AI might be the future of software development, but a new report suggests we’re not quite ready to take our hands off the wheel. Veracode has released its 2025 GenAI Code Security Report, and the findings are pretty alarming. Out of 80 carefully designed coding tasks completed by over 100 large language models, nearly 45 percent of the AI-generated code contained security flaws.
That’s not a small number. These are not minor bugs, either. We’re talking about real vulnerabilities, with many falling under the OWASP Top 10, which highlights the most dangerous issues in modern web applications. The report found that when AI was given the option to write secure or insecure code, it picked the wrong path nearly half the time. And perhaps more concerning, things aren’t getting better. Despite improvements in generating functional code, these models show no progress in writing more secure code.

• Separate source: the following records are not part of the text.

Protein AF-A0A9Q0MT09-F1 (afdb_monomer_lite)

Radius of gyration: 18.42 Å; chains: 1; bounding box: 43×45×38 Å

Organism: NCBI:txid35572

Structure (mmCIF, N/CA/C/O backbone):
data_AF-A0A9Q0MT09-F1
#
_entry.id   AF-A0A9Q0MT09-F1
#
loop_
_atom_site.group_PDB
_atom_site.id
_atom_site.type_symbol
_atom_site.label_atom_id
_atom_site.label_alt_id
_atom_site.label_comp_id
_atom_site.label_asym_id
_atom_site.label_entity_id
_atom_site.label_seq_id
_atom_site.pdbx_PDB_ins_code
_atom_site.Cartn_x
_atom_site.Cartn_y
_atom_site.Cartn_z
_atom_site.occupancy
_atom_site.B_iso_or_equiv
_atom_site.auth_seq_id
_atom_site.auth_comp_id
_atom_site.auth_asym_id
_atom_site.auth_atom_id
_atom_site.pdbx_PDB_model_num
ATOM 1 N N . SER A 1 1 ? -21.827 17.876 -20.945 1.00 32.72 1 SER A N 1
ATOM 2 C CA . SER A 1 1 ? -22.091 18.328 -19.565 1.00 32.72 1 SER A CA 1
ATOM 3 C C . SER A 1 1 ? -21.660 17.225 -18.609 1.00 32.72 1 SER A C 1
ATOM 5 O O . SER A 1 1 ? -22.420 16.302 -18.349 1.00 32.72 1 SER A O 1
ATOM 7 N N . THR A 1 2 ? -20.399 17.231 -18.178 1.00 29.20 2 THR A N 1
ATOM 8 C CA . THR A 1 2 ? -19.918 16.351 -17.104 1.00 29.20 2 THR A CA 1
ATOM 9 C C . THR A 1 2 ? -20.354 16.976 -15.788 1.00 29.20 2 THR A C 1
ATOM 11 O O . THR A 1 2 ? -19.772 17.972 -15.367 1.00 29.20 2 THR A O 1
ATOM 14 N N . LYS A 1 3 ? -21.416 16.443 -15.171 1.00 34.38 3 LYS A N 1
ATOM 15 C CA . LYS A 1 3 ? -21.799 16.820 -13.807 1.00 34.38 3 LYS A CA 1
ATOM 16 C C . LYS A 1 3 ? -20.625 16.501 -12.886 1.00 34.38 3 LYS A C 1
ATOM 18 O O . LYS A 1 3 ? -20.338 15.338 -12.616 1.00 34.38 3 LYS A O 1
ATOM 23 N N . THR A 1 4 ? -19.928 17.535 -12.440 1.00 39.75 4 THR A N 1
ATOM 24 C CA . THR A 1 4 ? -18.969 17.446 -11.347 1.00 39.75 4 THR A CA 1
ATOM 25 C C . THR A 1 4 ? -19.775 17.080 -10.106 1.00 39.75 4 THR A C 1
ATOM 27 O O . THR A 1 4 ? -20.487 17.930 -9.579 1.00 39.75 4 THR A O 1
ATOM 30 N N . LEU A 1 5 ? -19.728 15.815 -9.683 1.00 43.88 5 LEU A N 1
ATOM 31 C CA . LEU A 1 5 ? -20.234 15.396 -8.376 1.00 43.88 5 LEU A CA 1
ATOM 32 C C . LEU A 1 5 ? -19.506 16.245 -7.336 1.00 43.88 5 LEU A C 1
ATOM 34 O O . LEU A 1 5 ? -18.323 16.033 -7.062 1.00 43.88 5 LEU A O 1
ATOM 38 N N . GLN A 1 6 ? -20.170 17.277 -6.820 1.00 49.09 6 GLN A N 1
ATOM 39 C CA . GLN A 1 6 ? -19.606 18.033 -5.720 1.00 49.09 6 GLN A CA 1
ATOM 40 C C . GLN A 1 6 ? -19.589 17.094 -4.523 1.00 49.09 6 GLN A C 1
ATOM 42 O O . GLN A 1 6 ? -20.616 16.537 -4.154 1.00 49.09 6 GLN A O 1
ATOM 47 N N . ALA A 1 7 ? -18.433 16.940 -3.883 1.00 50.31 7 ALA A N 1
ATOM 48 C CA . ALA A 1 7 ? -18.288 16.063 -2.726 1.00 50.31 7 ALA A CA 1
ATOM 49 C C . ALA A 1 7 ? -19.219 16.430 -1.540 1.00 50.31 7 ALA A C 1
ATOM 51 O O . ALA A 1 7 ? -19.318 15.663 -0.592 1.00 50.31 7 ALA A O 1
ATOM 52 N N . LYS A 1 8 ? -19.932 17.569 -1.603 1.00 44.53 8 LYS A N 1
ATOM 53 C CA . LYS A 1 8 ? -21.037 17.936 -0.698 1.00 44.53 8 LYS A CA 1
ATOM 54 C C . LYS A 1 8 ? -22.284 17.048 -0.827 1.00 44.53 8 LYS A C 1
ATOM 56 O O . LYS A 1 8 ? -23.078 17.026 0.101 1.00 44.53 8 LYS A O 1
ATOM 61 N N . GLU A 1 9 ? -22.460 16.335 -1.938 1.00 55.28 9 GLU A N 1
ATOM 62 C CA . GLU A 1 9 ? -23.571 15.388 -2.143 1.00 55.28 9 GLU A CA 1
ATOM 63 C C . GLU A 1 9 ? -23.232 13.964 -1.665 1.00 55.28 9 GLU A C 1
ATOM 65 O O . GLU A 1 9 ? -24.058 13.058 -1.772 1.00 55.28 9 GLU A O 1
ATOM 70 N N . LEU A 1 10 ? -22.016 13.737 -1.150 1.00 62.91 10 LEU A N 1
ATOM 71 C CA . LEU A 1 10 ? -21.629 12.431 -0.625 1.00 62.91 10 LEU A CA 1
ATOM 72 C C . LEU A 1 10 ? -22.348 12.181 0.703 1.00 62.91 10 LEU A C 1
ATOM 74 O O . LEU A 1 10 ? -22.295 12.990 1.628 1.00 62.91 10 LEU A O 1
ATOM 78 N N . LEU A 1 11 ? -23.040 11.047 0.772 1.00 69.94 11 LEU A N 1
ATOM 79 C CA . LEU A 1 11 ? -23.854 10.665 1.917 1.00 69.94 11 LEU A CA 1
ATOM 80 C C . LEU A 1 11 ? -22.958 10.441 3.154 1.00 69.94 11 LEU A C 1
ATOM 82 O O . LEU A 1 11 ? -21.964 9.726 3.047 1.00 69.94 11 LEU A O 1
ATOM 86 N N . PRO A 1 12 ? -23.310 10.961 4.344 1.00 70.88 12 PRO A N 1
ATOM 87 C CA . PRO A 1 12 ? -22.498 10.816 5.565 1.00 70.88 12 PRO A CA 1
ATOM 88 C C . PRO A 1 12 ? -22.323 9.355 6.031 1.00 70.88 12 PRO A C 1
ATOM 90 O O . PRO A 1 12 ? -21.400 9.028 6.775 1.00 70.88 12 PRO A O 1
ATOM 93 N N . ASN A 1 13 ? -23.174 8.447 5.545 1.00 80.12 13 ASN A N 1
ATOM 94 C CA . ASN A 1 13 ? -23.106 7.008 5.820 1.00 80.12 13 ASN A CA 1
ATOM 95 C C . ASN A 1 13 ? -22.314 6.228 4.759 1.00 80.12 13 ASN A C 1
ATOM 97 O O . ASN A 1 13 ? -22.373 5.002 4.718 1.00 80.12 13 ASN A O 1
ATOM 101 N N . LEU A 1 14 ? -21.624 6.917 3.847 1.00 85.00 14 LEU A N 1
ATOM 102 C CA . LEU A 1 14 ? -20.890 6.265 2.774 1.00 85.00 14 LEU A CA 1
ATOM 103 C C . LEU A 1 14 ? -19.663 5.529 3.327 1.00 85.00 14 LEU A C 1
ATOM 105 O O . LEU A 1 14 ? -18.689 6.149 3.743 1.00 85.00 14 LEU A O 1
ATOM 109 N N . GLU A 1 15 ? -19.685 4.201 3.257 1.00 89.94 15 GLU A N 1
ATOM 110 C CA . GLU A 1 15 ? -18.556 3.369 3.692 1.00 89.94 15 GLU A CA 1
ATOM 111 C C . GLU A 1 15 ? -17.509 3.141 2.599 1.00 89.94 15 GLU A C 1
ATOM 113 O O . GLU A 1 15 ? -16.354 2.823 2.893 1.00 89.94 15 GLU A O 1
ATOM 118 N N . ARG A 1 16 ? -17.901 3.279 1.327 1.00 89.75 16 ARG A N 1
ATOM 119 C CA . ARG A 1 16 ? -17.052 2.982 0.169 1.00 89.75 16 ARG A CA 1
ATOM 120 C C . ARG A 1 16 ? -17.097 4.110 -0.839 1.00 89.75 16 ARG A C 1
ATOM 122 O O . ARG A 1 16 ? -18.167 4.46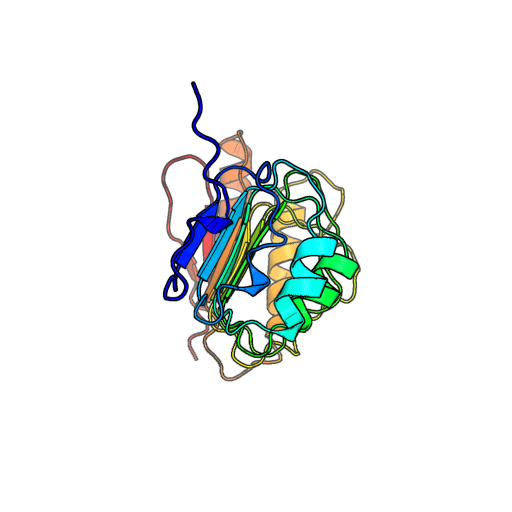2 -1.328 1.00 89.75 16 ARG A O 1
ATOM 129 N N . LEU A 1 17 ? -15.929 4.615 -1.209 1.00 87.12 17 LEU A N 1
ATOM 130 C CA . LEU A 1 17 ? -15.797 5.646 -2.223 1.00 87.12 17 LEU A CA 1
ATOM 131 C C . LEU A 1 17 ? -14.713 5.265 -3.224 1.00 87.12 17 LEU A C 1
ATOM 133 O O . LEU A 1 17 ? -13.571 5.000 -2.855 1.00 87.12 17 LEU A O 1
ATOM 137 N N . SER A 1 18 ? -15.074 5.279 -4.504 1.00 87.38 18 SER A N 1
ATOM 138 C CA . SER A 1 18 ? -14.136 5.111 -5.607 1.00 87.38 18 SER A CA 1
ATOM 139 C C . SER A 1 18 ? -14.202 6.330 -6.509 1.00 87.38 18 SER A C 1
ATOM 141 O O . SER A 1 18 ? -15.258 6.651 -7.055 1.00 87.38 18 SER A O 1
ATOM 143 N N . LEU A 1 19 ? -13.076 7.029 -6.633 1.00 82.00 19 LEU A N 1
ATOM 144 C CA . LEU A 1 19 ? -12.947 8.213 -7.466 1.00 82.00 19 LEU A CA 1
ATOM 145 C C . LEU A 1 19 ? -12.002 7.900 -8.627 1.00 82.00 19 LEU A C 1
ATOM 147 O O . LEU A 1 19 ? -10.779 7.866 -8.444 1.00 82.00 19 LEU A O 1
ATOM 151 N N . PRO A 1 20 ? -12.547 7.693 -9.840 1.00 68.25 20 PRO A N 1
ATOM 152 C CA . PRO A 1 20 ? -11.755 7.313 -10.999 1.00 68.25 20 PRO A CA 1
ATOM 153 C C . PRO A 1 20 ? -10.892 8.458 -11.525 1.00 68.25 20 PRO A C 1
ATOM 155 O O . PRO A 1 20 ? -10.067 8.197 -12.387 1.00 68.25 20 PRO A O 1
ATOM 158 N N . TYR A 1 21 ? -11.069 9.697 -11.042 1.00 66.31 21 TYR A N 1
ATOM 159 C CA . TYR A 1 21 ? -10.261 10.858 -11.409 1.00 66.31 21 TYR A CA 1
ATOM 160 C C . TYR A 1 21 ? -10.092 11.812 -10.221 1.00 66.31 21 TYR A C 1
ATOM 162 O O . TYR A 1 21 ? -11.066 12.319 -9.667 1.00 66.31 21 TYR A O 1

I’m excited about AI in development. It really is the future. But let’s be real, folks, human developers are still needed. You can’t blindly copy and paste from an AI and hope it’s safe. Someone has to be reviewing this stuff. That’s especially true now that developers are relying more on what’s being called “vibe coding,” where you let the AI do its thing without giving it any real security guidelines. In that setup, you’re basically trusting a chatbot to make security decisions, and according to Veracode, it gets it wrong far too often.
The company’s research team used a series of code-completion tasks tied to known vulnerabilities, based on the MITRE CWE list. Then they ran the AI-generated code through Veracode Static Analysis. The results speak for themselves. Java was the riskiest language, with a failure rate of over 70 percent. Python, JavaScript, and C# weren’t much better, each failing between 38 and 45 percent of the time. When it came to specific weaknesses, like cross-site scripting and log injection, the failure rates shot up to 86 and 88 percent.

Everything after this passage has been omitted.